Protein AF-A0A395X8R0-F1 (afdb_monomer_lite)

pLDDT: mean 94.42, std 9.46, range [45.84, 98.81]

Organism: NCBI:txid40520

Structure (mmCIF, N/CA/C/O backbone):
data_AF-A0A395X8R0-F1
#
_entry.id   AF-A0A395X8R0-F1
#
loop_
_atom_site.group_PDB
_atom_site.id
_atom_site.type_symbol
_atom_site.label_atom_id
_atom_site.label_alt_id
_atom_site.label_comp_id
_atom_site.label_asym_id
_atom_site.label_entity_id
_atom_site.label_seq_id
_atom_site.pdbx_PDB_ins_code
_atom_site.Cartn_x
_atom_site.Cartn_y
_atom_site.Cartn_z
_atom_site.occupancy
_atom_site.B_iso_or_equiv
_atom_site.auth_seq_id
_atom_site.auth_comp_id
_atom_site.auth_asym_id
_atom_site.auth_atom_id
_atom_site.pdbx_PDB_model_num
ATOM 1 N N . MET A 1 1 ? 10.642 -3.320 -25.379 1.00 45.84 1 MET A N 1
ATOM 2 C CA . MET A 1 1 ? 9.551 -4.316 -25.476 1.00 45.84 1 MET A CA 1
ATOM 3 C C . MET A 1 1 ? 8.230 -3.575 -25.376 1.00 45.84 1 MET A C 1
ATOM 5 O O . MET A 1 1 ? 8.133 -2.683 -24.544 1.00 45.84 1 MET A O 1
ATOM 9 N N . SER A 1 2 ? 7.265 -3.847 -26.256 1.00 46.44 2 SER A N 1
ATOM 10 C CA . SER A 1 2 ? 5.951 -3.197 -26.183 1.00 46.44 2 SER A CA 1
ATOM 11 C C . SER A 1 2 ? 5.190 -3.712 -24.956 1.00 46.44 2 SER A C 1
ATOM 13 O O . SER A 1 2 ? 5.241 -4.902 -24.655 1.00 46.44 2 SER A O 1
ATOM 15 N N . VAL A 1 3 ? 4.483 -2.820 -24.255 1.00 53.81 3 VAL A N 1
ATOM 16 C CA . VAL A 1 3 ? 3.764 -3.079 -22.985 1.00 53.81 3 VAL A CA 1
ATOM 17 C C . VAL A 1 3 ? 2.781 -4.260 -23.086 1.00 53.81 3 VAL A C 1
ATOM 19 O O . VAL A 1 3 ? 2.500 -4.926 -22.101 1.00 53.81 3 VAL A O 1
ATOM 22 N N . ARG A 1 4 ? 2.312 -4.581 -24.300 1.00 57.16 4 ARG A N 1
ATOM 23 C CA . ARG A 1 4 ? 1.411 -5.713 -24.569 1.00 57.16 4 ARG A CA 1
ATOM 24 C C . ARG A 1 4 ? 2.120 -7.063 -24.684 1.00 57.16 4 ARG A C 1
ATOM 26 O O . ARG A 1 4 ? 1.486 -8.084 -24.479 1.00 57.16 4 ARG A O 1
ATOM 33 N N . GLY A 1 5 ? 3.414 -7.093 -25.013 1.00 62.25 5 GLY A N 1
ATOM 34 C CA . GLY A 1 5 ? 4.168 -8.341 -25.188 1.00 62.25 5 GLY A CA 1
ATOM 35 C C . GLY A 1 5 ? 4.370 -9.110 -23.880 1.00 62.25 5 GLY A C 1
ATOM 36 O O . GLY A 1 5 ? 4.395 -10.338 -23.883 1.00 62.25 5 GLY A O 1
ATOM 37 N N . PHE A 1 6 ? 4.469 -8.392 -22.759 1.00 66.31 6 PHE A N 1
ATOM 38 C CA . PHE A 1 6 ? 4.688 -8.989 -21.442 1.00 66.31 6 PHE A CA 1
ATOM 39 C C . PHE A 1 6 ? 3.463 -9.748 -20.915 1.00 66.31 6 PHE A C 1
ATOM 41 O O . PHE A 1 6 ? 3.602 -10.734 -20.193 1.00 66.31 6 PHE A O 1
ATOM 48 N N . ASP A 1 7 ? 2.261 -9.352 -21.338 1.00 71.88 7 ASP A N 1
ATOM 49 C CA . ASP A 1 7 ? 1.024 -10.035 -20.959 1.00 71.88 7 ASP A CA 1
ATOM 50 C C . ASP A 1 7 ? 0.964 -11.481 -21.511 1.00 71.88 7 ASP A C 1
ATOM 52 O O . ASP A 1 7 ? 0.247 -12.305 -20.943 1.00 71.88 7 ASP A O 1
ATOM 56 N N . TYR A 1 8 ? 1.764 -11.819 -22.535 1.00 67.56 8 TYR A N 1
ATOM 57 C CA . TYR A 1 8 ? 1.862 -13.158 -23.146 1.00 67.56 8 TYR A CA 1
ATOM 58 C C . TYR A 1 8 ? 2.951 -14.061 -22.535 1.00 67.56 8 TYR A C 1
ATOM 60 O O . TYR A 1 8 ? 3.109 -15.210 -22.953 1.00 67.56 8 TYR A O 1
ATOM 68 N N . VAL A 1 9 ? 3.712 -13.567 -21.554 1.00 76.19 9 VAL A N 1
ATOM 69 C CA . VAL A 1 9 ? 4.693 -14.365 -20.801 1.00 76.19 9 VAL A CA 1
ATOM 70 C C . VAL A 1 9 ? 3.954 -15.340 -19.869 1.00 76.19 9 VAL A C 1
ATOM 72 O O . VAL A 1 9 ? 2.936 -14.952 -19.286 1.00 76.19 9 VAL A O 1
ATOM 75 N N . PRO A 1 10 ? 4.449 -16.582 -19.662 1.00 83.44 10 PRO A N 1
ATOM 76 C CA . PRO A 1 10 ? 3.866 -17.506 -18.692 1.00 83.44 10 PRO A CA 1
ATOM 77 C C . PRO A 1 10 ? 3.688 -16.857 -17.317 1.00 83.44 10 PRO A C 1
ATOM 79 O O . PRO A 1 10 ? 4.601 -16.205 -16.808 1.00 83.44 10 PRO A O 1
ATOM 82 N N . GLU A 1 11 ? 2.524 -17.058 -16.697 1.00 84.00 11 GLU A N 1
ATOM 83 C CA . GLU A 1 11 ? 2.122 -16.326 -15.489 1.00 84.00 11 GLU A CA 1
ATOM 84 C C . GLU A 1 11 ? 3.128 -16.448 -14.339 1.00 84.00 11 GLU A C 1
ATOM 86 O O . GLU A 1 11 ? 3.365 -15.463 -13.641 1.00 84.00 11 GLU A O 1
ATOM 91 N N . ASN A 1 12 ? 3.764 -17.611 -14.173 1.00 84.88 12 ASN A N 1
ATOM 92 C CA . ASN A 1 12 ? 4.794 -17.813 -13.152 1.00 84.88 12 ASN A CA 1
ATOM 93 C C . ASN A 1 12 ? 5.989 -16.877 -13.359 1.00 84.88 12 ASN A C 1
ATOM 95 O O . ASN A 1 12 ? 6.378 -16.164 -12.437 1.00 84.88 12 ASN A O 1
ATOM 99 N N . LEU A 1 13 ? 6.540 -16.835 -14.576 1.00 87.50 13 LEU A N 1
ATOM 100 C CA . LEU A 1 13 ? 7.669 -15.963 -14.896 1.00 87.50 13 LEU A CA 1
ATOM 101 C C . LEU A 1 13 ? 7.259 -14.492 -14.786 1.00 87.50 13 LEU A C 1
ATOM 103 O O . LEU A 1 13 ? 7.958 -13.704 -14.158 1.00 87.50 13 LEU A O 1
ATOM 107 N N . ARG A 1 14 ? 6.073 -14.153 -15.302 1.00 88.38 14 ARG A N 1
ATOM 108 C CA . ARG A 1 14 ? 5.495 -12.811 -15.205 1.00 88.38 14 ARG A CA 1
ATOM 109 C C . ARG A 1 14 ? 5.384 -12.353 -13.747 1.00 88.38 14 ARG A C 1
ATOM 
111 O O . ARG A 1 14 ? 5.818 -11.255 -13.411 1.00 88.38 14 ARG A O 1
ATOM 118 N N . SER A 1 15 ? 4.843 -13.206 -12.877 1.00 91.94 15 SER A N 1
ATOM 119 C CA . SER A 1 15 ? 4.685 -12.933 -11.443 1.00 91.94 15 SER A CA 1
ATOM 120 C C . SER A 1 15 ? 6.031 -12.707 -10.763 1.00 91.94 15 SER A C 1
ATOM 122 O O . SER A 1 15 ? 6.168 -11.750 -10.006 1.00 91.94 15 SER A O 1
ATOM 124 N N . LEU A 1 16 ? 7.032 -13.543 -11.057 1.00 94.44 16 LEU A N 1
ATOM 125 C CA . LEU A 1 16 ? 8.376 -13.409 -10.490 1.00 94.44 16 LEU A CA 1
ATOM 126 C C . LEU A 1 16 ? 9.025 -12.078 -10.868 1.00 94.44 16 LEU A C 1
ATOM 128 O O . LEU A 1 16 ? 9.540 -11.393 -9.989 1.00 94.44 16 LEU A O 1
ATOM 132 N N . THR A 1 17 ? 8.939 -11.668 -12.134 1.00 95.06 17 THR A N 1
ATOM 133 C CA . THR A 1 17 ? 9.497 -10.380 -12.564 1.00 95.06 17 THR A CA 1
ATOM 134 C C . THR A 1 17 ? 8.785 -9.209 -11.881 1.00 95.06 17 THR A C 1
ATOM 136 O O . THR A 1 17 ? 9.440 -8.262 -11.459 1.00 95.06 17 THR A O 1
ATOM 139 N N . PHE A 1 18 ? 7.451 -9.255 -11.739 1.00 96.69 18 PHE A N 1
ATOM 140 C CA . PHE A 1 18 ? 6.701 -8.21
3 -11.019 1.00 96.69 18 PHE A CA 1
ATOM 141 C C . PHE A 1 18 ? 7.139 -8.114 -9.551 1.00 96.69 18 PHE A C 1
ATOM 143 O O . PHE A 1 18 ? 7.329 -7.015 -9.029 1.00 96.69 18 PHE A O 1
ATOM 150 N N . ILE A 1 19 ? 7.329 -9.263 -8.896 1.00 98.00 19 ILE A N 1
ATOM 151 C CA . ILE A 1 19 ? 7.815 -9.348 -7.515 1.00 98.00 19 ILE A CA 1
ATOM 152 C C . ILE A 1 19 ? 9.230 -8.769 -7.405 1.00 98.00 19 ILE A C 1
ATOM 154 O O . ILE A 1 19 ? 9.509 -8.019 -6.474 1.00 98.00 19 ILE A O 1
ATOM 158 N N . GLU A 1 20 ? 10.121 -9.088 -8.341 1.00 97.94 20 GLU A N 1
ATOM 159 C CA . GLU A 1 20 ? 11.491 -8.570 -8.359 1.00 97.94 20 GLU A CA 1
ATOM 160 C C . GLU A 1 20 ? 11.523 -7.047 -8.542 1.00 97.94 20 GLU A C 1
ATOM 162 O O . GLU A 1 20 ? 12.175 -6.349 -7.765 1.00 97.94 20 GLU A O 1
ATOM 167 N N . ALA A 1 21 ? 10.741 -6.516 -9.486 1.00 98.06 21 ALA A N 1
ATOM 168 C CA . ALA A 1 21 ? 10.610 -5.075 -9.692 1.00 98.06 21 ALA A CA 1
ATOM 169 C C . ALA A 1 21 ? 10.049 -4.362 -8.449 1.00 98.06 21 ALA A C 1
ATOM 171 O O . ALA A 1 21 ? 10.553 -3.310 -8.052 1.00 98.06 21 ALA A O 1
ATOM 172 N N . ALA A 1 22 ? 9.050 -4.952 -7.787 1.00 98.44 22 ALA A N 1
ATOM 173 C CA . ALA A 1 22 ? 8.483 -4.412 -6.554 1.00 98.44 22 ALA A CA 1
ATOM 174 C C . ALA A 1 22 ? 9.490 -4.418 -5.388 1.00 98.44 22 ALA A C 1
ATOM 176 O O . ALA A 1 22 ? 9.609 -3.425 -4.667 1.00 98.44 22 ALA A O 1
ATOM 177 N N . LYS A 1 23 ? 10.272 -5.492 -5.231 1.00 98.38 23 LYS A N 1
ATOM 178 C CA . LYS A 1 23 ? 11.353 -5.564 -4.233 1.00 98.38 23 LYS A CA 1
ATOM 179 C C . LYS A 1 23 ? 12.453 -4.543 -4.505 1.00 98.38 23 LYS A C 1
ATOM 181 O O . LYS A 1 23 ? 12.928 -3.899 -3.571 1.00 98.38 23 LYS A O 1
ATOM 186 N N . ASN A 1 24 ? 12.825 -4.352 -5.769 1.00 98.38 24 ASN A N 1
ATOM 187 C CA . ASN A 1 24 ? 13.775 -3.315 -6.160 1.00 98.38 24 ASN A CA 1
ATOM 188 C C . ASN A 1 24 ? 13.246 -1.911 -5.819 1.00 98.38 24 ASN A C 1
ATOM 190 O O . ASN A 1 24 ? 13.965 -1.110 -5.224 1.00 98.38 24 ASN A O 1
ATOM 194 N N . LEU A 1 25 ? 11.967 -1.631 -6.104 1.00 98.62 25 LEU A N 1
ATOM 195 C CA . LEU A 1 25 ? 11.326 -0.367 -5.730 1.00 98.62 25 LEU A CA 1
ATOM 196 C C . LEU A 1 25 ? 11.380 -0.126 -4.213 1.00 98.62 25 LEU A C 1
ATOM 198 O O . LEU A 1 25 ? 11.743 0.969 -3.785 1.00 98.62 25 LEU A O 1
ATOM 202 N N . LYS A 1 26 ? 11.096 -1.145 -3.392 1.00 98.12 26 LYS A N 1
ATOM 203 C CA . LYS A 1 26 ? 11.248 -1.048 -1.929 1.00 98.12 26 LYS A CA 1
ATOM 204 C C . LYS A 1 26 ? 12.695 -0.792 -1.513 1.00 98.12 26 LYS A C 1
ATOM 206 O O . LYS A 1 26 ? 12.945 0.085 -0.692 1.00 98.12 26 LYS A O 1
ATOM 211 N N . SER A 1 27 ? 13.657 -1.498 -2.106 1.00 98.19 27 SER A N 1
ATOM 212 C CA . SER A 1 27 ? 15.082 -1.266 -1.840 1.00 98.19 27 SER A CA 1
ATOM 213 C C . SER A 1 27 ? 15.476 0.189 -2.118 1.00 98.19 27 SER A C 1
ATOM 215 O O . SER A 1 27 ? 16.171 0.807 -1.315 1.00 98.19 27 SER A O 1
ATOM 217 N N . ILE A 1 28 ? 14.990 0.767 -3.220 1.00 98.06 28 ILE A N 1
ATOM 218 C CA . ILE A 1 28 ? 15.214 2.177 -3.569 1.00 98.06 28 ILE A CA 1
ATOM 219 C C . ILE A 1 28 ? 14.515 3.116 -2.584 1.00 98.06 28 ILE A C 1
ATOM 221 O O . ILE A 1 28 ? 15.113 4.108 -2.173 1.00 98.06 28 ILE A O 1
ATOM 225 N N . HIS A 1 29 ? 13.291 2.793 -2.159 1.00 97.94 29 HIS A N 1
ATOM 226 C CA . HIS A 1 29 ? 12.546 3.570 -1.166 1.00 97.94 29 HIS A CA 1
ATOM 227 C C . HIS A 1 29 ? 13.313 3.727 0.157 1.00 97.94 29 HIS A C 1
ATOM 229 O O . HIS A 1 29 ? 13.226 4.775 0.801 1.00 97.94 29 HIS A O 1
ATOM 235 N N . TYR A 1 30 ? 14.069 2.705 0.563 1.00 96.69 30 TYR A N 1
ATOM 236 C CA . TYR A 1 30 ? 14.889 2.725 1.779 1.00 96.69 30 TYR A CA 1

= = = = =

Problem. Everything from the line containing "ATOM 225 N N" to the last line of the data above must be set down exactly, both ends included, with no other lines.

Result.
ATOM 225 N N . HIS A 1 29 ? 13.291 2.793 -2.159 1.00 97.94 29 HIS A N 1
ATOM 226 C CA . HIS A 1 29 ? 12.546 3.570 -1.166 1.00 97.94 29 HIS A CA 1
ATOM 227 C C . HIS A 1 29 ? 13.313 3.727 0.157 1.00 97.94 29 HIS A C 1
ATOM 229 O O . HIS A 1 29 ? 13.226 4.775 0.801 1.00 97.94 29 HIS A O 1
ATOM 235 N N . TYR A 1 30 ? 14.069 2.705 0.563 1.00 96.69 30 TYR A N 1
ATOM 236 C CA . TYR A 1 30 ? 14.889 2.725 1.779 1.00 96.69 30 TYR A CA 1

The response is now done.